What is being asked: For the data below, restate word for word only the lines from the line containing "ATOM 37 N N" through the line containing "ATOM 75 O O", both ends included.

Data supplied:
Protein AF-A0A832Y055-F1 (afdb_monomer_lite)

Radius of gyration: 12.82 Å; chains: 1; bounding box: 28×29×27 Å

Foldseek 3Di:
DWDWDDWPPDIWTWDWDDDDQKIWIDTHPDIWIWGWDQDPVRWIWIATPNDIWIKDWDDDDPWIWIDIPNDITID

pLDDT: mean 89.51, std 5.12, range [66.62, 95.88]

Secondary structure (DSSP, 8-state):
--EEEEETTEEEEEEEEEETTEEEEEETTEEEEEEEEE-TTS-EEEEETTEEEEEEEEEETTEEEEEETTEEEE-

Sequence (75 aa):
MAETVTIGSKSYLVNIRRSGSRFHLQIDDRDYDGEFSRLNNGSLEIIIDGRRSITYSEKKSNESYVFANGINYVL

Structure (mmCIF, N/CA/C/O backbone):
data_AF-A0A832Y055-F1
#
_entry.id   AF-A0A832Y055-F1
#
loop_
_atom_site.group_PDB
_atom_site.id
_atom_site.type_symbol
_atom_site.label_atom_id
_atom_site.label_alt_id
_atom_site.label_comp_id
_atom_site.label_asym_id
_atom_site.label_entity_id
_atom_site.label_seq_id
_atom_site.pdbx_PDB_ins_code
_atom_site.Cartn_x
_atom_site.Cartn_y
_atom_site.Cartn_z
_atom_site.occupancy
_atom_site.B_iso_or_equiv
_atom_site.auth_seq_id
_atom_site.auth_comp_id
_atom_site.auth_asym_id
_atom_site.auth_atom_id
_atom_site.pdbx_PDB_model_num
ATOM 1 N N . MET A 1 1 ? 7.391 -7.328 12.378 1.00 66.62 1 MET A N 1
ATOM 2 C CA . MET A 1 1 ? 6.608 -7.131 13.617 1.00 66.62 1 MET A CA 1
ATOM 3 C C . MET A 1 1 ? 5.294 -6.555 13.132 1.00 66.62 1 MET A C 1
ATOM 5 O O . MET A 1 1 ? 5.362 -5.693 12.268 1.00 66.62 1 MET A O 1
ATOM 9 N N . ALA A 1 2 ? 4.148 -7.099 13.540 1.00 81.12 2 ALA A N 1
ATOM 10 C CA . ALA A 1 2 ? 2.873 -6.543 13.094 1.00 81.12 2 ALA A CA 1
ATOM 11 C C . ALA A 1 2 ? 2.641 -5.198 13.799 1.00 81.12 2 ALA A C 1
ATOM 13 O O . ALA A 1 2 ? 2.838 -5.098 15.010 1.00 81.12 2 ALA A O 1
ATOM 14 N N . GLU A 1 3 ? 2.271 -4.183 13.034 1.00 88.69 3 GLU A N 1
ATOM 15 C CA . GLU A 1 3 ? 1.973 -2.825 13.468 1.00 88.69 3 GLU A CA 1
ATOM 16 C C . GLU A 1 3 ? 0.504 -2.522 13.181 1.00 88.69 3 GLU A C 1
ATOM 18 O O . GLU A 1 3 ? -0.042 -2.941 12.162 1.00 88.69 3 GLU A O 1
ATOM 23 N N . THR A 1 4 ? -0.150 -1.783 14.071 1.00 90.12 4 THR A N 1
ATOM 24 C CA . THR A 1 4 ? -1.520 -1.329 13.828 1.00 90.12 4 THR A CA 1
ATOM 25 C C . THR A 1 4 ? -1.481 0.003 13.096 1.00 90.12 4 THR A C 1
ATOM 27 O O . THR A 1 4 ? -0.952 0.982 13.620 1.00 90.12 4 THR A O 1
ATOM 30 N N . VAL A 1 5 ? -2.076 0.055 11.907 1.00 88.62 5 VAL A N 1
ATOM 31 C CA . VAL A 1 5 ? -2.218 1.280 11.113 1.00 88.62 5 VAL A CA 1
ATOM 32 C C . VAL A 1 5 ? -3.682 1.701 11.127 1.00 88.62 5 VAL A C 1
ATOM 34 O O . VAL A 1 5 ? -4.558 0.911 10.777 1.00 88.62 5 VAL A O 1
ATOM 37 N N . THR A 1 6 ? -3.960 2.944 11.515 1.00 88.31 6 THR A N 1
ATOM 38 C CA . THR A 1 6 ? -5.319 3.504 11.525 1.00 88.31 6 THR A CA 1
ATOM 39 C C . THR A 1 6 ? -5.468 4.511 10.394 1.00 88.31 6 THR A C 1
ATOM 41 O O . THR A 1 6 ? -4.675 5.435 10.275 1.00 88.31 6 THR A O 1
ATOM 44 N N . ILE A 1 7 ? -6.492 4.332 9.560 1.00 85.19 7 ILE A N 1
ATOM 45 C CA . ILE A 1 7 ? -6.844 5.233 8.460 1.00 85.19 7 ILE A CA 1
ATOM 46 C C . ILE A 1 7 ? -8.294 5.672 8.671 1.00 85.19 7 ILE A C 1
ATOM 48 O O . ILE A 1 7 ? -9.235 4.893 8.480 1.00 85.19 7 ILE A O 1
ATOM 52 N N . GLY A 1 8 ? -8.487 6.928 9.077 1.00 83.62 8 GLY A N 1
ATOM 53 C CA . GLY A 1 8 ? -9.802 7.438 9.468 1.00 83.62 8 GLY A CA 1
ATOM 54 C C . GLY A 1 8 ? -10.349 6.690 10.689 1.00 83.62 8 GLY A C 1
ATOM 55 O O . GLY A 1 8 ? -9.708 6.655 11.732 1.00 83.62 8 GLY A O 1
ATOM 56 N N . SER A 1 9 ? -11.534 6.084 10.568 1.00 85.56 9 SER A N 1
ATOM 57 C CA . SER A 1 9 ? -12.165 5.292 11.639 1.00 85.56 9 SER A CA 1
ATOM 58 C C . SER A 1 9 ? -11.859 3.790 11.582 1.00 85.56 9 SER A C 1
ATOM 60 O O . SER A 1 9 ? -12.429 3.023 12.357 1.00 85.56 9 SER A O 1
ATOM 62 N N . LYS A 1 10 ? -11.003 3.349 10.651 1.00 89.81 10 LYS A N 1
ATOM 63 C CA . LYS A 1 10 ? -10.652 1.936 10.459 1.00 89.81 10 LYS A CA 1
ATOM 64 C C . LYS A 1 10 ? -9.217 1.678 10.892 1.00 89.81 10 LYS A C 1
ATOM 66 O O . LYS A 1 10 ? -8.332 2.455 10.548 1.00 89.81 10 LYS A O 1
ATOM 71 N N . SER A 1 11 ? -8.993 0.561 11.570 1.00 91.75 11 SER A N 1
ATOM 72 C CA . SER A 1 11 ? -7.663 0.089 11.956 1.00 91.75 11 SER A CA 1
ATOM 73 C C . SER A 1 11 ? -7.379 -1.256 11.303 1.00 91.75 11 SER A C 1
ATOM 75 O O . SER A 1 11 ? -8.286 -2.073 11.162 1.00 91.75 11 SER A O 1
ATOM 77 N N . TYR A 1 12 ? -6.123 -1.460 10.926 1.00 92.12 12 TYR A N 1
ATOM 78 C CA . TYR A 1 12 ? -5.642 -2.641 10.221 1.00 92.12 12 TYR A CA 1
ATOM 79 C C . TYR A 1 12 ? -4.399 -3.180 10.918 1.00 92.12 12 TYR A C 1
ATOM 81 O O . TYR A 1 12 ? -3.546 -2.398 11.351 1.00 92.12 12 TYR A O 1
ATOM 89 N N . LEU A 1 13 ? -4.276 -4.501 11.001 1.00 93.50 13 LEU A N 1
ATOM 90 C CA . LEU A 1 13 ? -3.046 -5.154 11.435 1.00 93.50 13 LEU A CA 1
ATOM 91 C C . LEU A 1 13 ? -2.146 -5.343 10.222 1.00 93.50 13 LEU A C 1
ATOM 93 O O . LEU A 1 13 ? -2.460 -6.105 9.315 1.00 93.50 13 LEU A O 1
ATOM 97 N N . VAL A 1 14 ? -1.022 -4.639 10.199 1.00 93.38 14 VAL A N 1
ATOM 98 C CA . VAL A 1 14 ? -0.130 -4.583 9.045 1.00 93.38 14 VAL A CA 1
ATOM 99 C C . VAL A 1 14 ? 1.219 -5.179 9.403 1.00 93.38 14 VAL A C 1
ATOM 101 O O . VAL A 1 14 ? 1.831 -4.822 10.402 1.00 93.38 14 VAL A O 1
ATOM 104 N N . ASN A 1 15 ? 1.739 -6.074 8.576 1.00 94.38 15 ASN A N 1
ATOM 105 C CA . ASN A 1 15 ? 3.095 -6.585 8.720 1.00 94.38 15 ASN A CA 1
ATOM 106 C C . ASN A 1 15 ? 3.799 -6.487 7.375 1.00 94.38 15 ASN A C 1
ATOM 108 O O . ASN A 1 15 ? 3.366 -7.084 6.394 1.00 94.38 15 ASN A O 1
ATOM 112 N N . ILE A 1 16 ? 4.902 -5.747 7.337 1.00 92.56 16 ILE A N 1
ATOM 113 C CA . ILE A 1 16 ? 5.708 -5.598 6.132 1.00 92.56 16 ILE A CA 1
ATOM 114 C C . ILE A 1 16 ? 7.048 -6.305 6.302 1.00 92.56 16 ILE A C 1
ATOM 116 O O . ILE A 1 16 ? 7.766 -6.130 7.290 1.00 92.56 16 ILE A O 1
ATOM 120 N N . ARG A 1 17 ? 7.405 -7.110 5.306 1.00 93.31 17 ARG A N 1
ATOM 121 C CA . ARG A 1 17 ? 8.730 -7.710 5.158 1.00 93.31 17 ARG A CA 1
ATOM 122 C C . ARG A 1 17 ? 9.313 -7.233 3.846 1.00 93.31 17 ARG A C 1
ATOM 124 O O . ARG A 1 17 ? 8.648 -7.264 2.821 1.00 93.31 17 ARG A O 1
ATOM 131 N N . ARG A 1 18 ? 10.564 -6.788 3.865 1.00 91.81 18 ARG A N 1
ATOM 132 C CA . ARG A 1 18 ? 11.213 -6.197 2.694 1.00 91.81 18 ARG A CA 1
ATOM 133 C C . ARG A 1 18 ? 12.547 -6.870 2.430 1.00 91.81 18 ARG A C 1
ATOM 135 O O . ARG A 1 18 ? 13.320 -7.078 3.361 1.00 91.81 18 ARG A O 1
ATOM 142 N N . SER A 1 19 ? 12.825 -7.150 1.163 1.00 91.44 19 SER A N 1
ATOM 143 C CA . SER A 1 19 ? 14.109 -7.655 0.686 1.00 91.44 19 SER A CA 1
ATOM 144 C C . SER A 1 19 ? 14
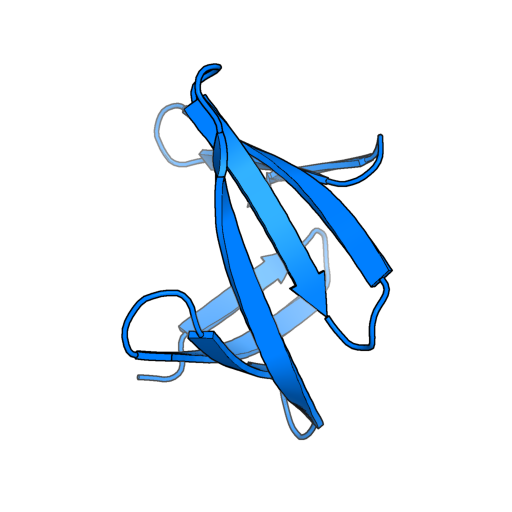.504 -6.908 -0.586 1.00 91.44 19 SER A C 1
ATOM 146 O O . SER A 1 19 ? 13.879 -7.054 -1.636 1.00 91.44 19 SER A O 1
ATOM 148 N N . GLY A 1 20 ? 15.517 -6.044 -0.480 1.00 92.69 20 GLY A N 1
ATOM 149 C CA . GLY A 1 20 ? 15.887 -5.131 -1.564 1.00 92.69 20 GLY A CA 1
ATOM 150 C C . GLY A 1 20 ? 14.740 -4.181 -1.931 1.00 92.69 20 GLY A C 1
ATOM 151 O O . GLY A 1 20 ? 14.239 -3.454 -1.063 1.00 92.69 20 GLY A O 1
ATOM 152 N N . SER A 1 21 ? 14.354 -4.199 -3.211 1.00 93.81 21 SER A N 1
ATOM 153 C CA . SER A 1 21 ? 13.225 -3.458 -3.795 1.00 93.81 21 SER A CA 1
ATOM 154 C C . SER A 1 21 ? 11.895 -4.215 -3.741 1.00 93.81 21 SER A C 1
ATOM 156 O O . SER A 1 21 ? 10.870 -3.657 -4.115 1.00 93.81 21 SER A O 1
ATOM 158 N N . ARG A 1 22 ? 11.880 -5.469 -3.276 1.00 95.56 22 ARG A N 1
ATOM 159 C CA . ARG A 1 22 ? 10.655 -6.261 -3.120 1.00 95.56 22 ARG A CA 1
ATOM 160 C C . ARG A 1 22 ? 10.147 -6.201 -1.692 1.00 95.56 22 ARG A C 1
ATOM 162 O O . ARG A 1 22 ? 10.937 -6.154 -0.743 1.00 95.56 22 ARG A O 1
ATOM 169 N N . PHE A 1 23 ? 8.836 -6.241 -1.534 1.00 95.19 23 PHE A N 1
ATOM 170 C CA . PHE A 1 23 ? 8.191 -6.359 -0.241 1.00 95.19 23 PHE A CA 1
ATOM 171 C C . PHE A 1 23 ? 7.032 -7.348 -0.290 1.00 95.19 23 PHE A C 1
ATOM 173 O O . PHE A 1 23 ? 6.401 -7.553 -1.321 1.00 95.19 23 PHE A O 1
ATOM 180 N N . HIS A 1 24 ? 6.770 -7.921 0.873 1.00 95.19 24 HIS A N 1
ATOM 181 C CA . HIS A 1 24 ? 5.595 -8.701 1.185 1.00 95.19 24 HIS A CA 1
ATOM 182 C C . HIS A 1 24 ? 4.841 -7.957 2.286 1.00 95.19 24 HIS A C 1
ATOM 184 O O . HIS A 1 24 ? 5.423 -7.618 3.324 1.00 95.19 24 HIS A O 1
ATOM 190 N N . LEU A 1 25 ? 3.581 -7.646 2.028 1.00 93.94 25 LEU A N 1
ATOM 191 C CA . LEU A 1 25 ? 2.706 -6.854 2.871 1.00 93.94 25 LEU A CA 1
ATOM 192 C C . LEU A 1 25 ? 1.510 -7.713 3.260 1.00 93.94 25 LEU A C 1
ATOM 194 O O . LEU A 1 25 ? 0.695 -8.062 2.417 1.00 93.94 25 LEU A O 1
ATOM 198 N N . GLN A 1 26 ? 1.387 -7.998 4.545 1.00 94.88 26 GLN A N 1
ATOM 199 C CA . GLN A 1 26 ? 0.207 -8.632 5.105 1.00 94.88 26 GLN A CA 1
ATOM 200 C C . GLN A 1 26 ? -0.667 -7.551 5.743 1.00 94.88 26 GLN A C 1
ATOM 202 O O . GLN A 1 26 ? -0.169 -6.759 6.547 1.00 94.88 26 GLN A O 1
ATOM 207 N N . ILE A 1 27 ? -1.946 -7.508 5.379 1.00 93.75 27 ILE A N 1
ATOM 208 C CA . ILE A 1 27 ? -2.972 -6.658 5.985 1.00 93.75 27 ILE A CA 1
ATOM 209 C C . ILE A 1 27 ? -4.086 -7.578 6.475 1.00 93.75 27 ILE A C 1
ATOM 211 O O . ILE A 1 27 ? -4.776 -8.203 5.668 1.00 93.75 27 ILE A O 1
ATOM 215 N N . ASP A 1 28 ? -4.259 -7.645 7.790 1.00 92.62 28 ASP A N 1
ATOM 216 C CA . ASP A 1 28 ? -5.149 -8.585 8.465 1.00 92.62 28 ASP A CA 1
ATOM 217 C C . ASP A 1 28 ? -4.865 -10.031 7.989 1.00 92.62 28 ASP A C 1
ATOM 219 O O . ASP A 1 28 ? -3.748 -10.533 8.154 1.00 92.62 28 ASP A O 1
ATOM 223 N N . ASP A 1 29 ? -5.839 -10.678 7.345 1.00 91.88 29 ASP A N 1
ATOM 224 C CA . ASP A 1 29 ? -5.735 -12.043 6.805 1.00 91.88 29 ASP A CA 1
ATOM 225 C C . ASP A 1 29 ? -5.418 -12.081 5.295 1.00 91.88 29 ASP A C 1
ATOM 227 O O . ASP A 1 29 ? -5.691 -13.076 4.620 1.00 91.88 29 ASP A O 1
ATOM 231 N N . ARG A 1 30 ? -4.916 -10.978 4.723 1.00 94.06 30 ARG A N 1
ATOM 232 C CA . ARG A 1 30 ? -4.599 -10.869 3.291 1.00 94.06 30 ARG A CA 1
ATOM 233 C C . ARG A 1 30 ? -3.136 -10.559 3.059 1.00 94.06 30 ARG A C 1
ATOM 235 O O . ARG A 1 30 ? -2.596 -9.626 3.646 1.00 94.06 30 ARG A O 1
ATOM 242 N N . ASP A 1 31 ? -2.553 -11.276 2.112 1.00 94.31 31 ASP A N 1
ATOM 243 C CA . ASP A 1 31 ? -1.171 -11.103 1.691 1.00 94.31 31 ASP A CA 1
ATOM 244 C C . ASP A 1 31 ? -1.089 -10.416 0.327 1.00 94.31 31 ASP A C 1
ATOM 246 O O . ASP A 1 31 ? -1.876 -10.688 -0.583 1.00 94.31 31 ASP A O 1
ATOM 250 N N . TYR A 1 32 ? -0.110 -9.526 0.197 1.00 93.81 3
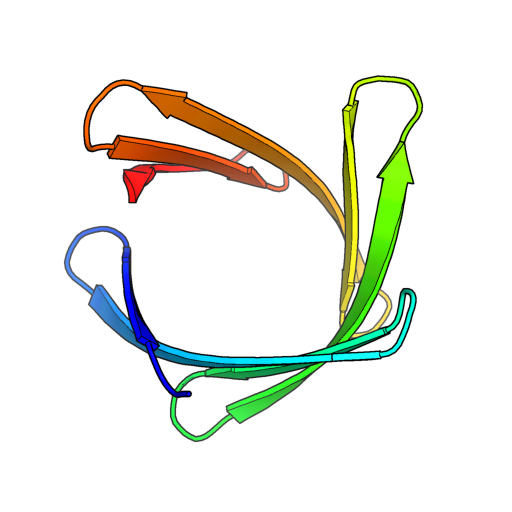2 TYR A N 1
ATOM 251 C CA . TYR A 1 32 ? 0.178 -8.752 -1.000 1.00 93.81 32 TYR A CA 1
ATOM 252 C C . TYR A 1 32 ? 1.680 -8.772 -1.263 1.00 93.81 32 TYR A C 1
ATOM 254 O O . TYR A 1 32 ? 2.476 -8.403 -0.398 1.00 93.81 32 TYR A O 1
ATOM 262 N N . ASP A 1 33 ? 2.076 -9.130 -2.478 1.00 94.81 33 ASP A N 1
ATOM 263 C CA . ASP A 1 33 ? 3.455 -8.993 -2.932 1.00 94.81 33 ASP A CA 1
ATOM 264 C C . ASP A 1 33 ? 3.595 -7.762 -3.819 1.00 94.81 33 ASP A C 1
ATOM 266 O O . ASP A 1 33 ? 2.727 -7.438 -4.636 1.00 94.81 33 ASP A O 1
ATOM 270 N N . GLY A 1 34 ? 4.711 -7.061 -3.659 1.00 95.44 34 GLY A N 1
ATOM 271 C CA . GLY A 1 34 ? 4.957 -5.862 -4.429 1.00 95.44 34 GLY A CA 1
ATOM 272 C C . GLY A 1 34 ? 6.419 -5.489 -4.552 1.00 95.44 34 GLY A C 1
ATOM 273 O O . GLY A 1 34 ? 7.322 -6.052 -3.927 1.00 95.44 34 GLY A O 1
ATOM 274 N N . GLU A 1 35 ? 6.642 -4.492 -5.392 1.00 95.88 35 GLU A N 1
ATOM 275 C CA . GLU A 1 35 ? 7.943 -3.882 -5.608 1.00 95.88 35 GLU A CA 1
ATOM 276 C C . GLU A 1 35 ? 7.842 -2.379 -5.381 1.00 95.88 35 GLU A C 1
ATOM 278 O O . GLU A 1 35 ? 6.797 -1.768 -5.611 1.00 95.88 35 GLU A O 1
ATOM 283 N N . PHE A 1 36 ? 8.927 -1.772 -4.917 1.00 94.88 36 PHE A N 1
ATOM 284 C CA . PHE A 1 36 ? 9.024 -0.328 -4.797 1.00 94.88 36 PHE A CA 1
ATOM 285 C C . PHE A 1 36 ? 10.353 0.182 -5.345 1.00 94.88 36 PHE A C 1
ATOM 287 O O . PHE A 1 36 ? 11.393 -0.478 -5.256 1.00 94.88 36 PHE A O 1
ATOM 294 N N . SER A 1 37 ? 10.326 1.397 -5.879 1.00 94.19 37 SER A N 1
ATOM 295 C CA . SER A 1 37 ? 11.509 2.113 -6.336 1.00 94.19 37 SER A CA 1
ATOM 296 C C . SER A 1 37 ? 11.456 3.564 -5.858 1.00 94.19 37 SER A C 1
ATOM 298 O O . SER A 1 37 ? 10.384 4.146 -5.675 1.00 94.19 37 SER A O 1
ATOM 300 N N . ARG A 1 38 ? 12.623 4.152 -5.580 1.00 92.62 38 ARG A N 1
ATOM 301 C CA . ARG A 1 38 ? 12.717 5.570 -5.219 1.00 92.62 38 ARG A CA 1
ATOM 302 C C . ARG A 1 38 ? 12.984 6.375 -6.480 1.00 92.62 38 ARG A C 1
ATOM 304 O O . ARG A 1 38 ? 13.955 6.108 -7.183 1.00 92.62 38 ARG A O 1
ATOM 311 N N . LEU A 1 39 ? 12.133 7.355 -6.744 1.00 91.38 39 LEU A N 1
ATOM 312 C CA . LEU A 1 39 ? 12.247 8.232 -7.901 1.00 91.38 39 LEU A CA 1
ATOM 313 C C . LEU A 1 39 ? 13.158 9.430 -7.588 1.00 91.38 39 LEU A C 1
ATOM 315 O O . LEU A 1 39 ? 13.336 9.820 -6.432 1.00 91.38 39 LEU A O 1
ATOM 319 N N . ASN A 1 40 ? 13.711 10.051 -8.633 1.00 90.25 40 ASN A N 1
ATOM 320 C CA . ASN A 1 40 ? 14.657 11.173 -8.510 1.00 90.25 40 ASN A CA 1
ATOM 321 C C . ASN A 1 40 ? 14.061 12.411 -7.820 1.00 90.25 40 ASN A C 1
ATOM 323 O O . ASN A 1 40 ? 14.792 13.216 -7.254 1.00 90.25 40 ASN A O 1
ATOM 327 N N . ASN A 1 41 ? 12.738 12.562 -7.854 1.00 86.00 41 ASN A N 1
ATOM 328 C CA . ASN A 1 41 ? 12.007 13.644 -7.193 1.00 86.00 41 ASN A CA 1
ATOM 329 C C . ASN A 1 41 ? 11.717 13.361 -5.704 1.00 86.00 41 ASN A C 1
ATOM 331 O O . ASN A 1 41 ? 11.002 14.126 -5.066 1.00 86.00 4
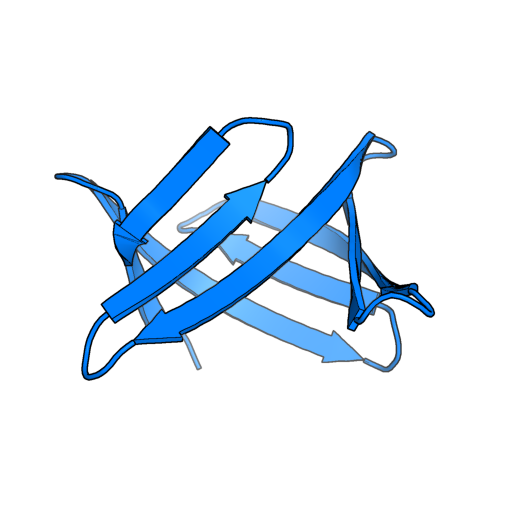1 ASN A O 1
ATOM 335 N N . GLY A 1 42 ? 12.228 12.255 -5.153 1.00 85.25 42 GLY A N 1
ATOM 336 C CA . GLY A 1 42 ? 12.007 11.850 -3.766 1.00 85.25 42 GLY A CA 1
ATOM 337 C C . GLY A 1 42 ? 10.717 11.060 -3.530 1.00 85.25 42 GLY A C 1
ATOM 338 O O . GLY A 1 42 ? 10.562 10.517 -2.436 1.00 85.25 42 GLY A O 1
ATOM 339 N N . SER A 1 43 ? 9.839 10.943 -4.532 1.00 89.94 43 SER A N 1
ATOM 340 C CA . SER A 1 43 ? 8.643 10.098 -4.477 1.00 89.94 43 SER A CA 1
ATOM 341 C C . SER A 1 43 ? 8.998 8.609 -4.480 1.00 89.94 43 SER A C 1
ATOM 343 O O . SER A 1 43 ? 10.093 8.198 -4.881 1.00 89.94 43 SER A O 1
ATOM 345 N N . LEU A 1 44 ? 8.043 7.791 -4.054 1.00 92.69 44 LEU A N 1
ATOM 346 C CA . LEU A 1 44 ? 8.099 6.343 -4.158 1.00 92.69 44 LEU A CA 1
ATOM 347 C C . LEU A 1 44 ? 7.178 5.881 -5.279 1.00 92.69 44 LEU A C 1
ATOM 349 O O . LEU A 1 44 ? 6.039 6.315 -5.408 1.00 92.69 44 LEU A O 1
ATOM 353 N N . GLU A 1 45 ? 7.680 4.980 -6.099 1.00 93.69 45 GLU A N 1
ATOM 354 C CA . GLU A 1 45 ? 6.858 4.171 -6.977 1.00 93.69 45 GLU A CA 1
ATOM 355 C C . GLU A 1 45 ? 6.609 2.837 -6.287 1.00 93.69 45 GLU A C 1
ATOM 357 O O . GLU A 1 45 ? 7.542 2.227 -5.770 1.00 93.69 45 GLU A O 1
ATOM 362 N N . ILE A 1 46 ? 5.355 2.397 -6.274 1.00 94.50 46 ILE A N 1
ATOM 363 C CA . ILE A 1 46 ? 4.918 1.138 -5.674 1.00 94.50 46 ILE A CA 1
ATOM 364 C C . ILE A 1 46 ? 4.129 0.361 -6.726 1.00 94.50 46 ILE A C 1
ATOM 366 O O . ILE A 1 46 ? 3.229 0.909 -7.363 1.00 94.50 46 ILE A O 1
ATOM 370 N N . ILE A 1 47 ? 4.455 -0.915 -6.906 1.00 94.56 47 ILE A N 1
ATOM 371 C CA . ILE A 1 47 ? 3.784 -1.830 -7.828 1.00 94.56 47 ILE A CA 1
ATOM 372 C C . ILE A 1 47 ? 3.248 -3.005 -7.014 1.00 94.56 47 ILE A C 1
ATOM 374 O O . ILE A 1 47 ? 4.026 -3.725 -6.395 1.00 94.56 47 ILE A O 1
ATOM 378 N N . ILE A 1 48 ? 1.930 -3.198 -7.026 1.00 93.19 48 ILE A N 1
ATOM 379 C CA . ILE A 1 48 ? 1.234 -4.343 -6.412 1.00 93.19 48 ILE A CA 1
ATOM 380 C C . ILE A 1 48 ? 0.273 -4.891 -7.468 1.00 93.19 48 ILE A C 1
ATOM 382 O O . ILE A 1 48 ? -0.429 -4.108 -8.108 1.00 93.19 48 ILE A O 1
ATOM 386 N N . ASP A 1 49 ? 0.261 -6.205 -7.699 1.00 88.75 49 ASP A N 1
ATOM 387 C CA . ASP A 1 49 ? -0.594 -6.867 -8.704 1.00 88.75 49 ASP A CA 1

Exercise result:
ATOM 37 N N . THR A 1 6 ? -3.960 2.944 11.515 1.00 88.31 6 THR A N 1
ATOM 38 C CA . THR A 1 6 ? -5.319 3.504 11.525 1.00 88.31 6 THR A CA 1
ATOM 39 C C . THR A 1 6 ? -5.468 4.511 10.394 1.00 88.31 6 THR A C 1
ATOM 41 O O . THR A 1 6 ? -4.675 5.435 10.275 1.00 88.31 6 THR A O 1
ATOM 44 N N . ILE A 1 7 ? -6.492 4.332 9.560 1.00 85.19 7 ILE A N 1
ATOM 45 C CA . ILE A 1 7 ? -6.844 5.233 8.460 1.00 85.19 7 ILE A CA 1
ATOM 46 C C . ILE A 1 7 ? -8.294 5.672 8.671 1.00 85.19 7 ILE A C 1
ATOM 48 O O . ILE A 1 7 ? -9.235 4.893 8.480 1.00 85.19 7 ILE A O 1
ATOM 52 N N . GLY A 1 8 ? -8.487 6.928 9.077 1.00 83.62 8 GLY A N 1
ATOM 53 C CA . GLY A 1 8 ? -9.802 7.438 9.468 1.00 83.62 8 GLY A CA 1
ATOM 54 C C . GLY A 1 8 ? -10.349 6.690 10.689 1.00 83.62 8 GLY A C 1
ATOM 55 O O . GLY A 1 8 ? -9.708 6.655 11.732 1.00 83.62 8 GLY A O 1
ATOM 56 N N . SER A 1 9 ? -11.534 6.084 10.568 1.00 85.56 9 SER A N 1
ATOM 57 C CA . SER A 1 9 ? -12.165 5.292 11.639 1.00 85.56 9 SER A CA 1
ATOM 58 C C . SER A 1 9 ? -11.859 3.790 11.582 1.00 85.56 9 SER A C 1
ATOM 60 O O . SER A 1 9 ? -12.429 3.023 12.357 1.00 85.56 9 SER A O 1
ATOM 62 N N . LYS A 1 10 ? -11.003 3.349 10.651 1.00 89.81 10 LYS A N 1
ATOM 63 C CA . LYS A 1 10 ? -10.652 1.936 10.459 1.00 89.81 10 LYS A CA 1
ATOM 64 C C . LYS A 1 10 ? -9.217 1.678 10.892 1.00 89.81 10 LYS A C 1
ATOM 66 O O . LYS A 1 10 ? -8.332 2.455 10.548 1.00 89.81 10 LYS A O 1
ATOM 71 N N . SER A 1 11 ? -8.993 0.561 11.570 1.00 91.75 11 SER A N 1
ATOM 72 C CA . SER A 1 11 ? -7.663 0.089 11.956 1.00 91.75 11 SER A CA 1
ATOM 73 C C . SER A 1 11 ? -7.379 -1.256 11.303 1.00 91.75 11 SER A C 1
ATOM 75 O O . SER A 1 11 ? -8.286 -2.073 11.162 1.00 91.75 11 SER A O 1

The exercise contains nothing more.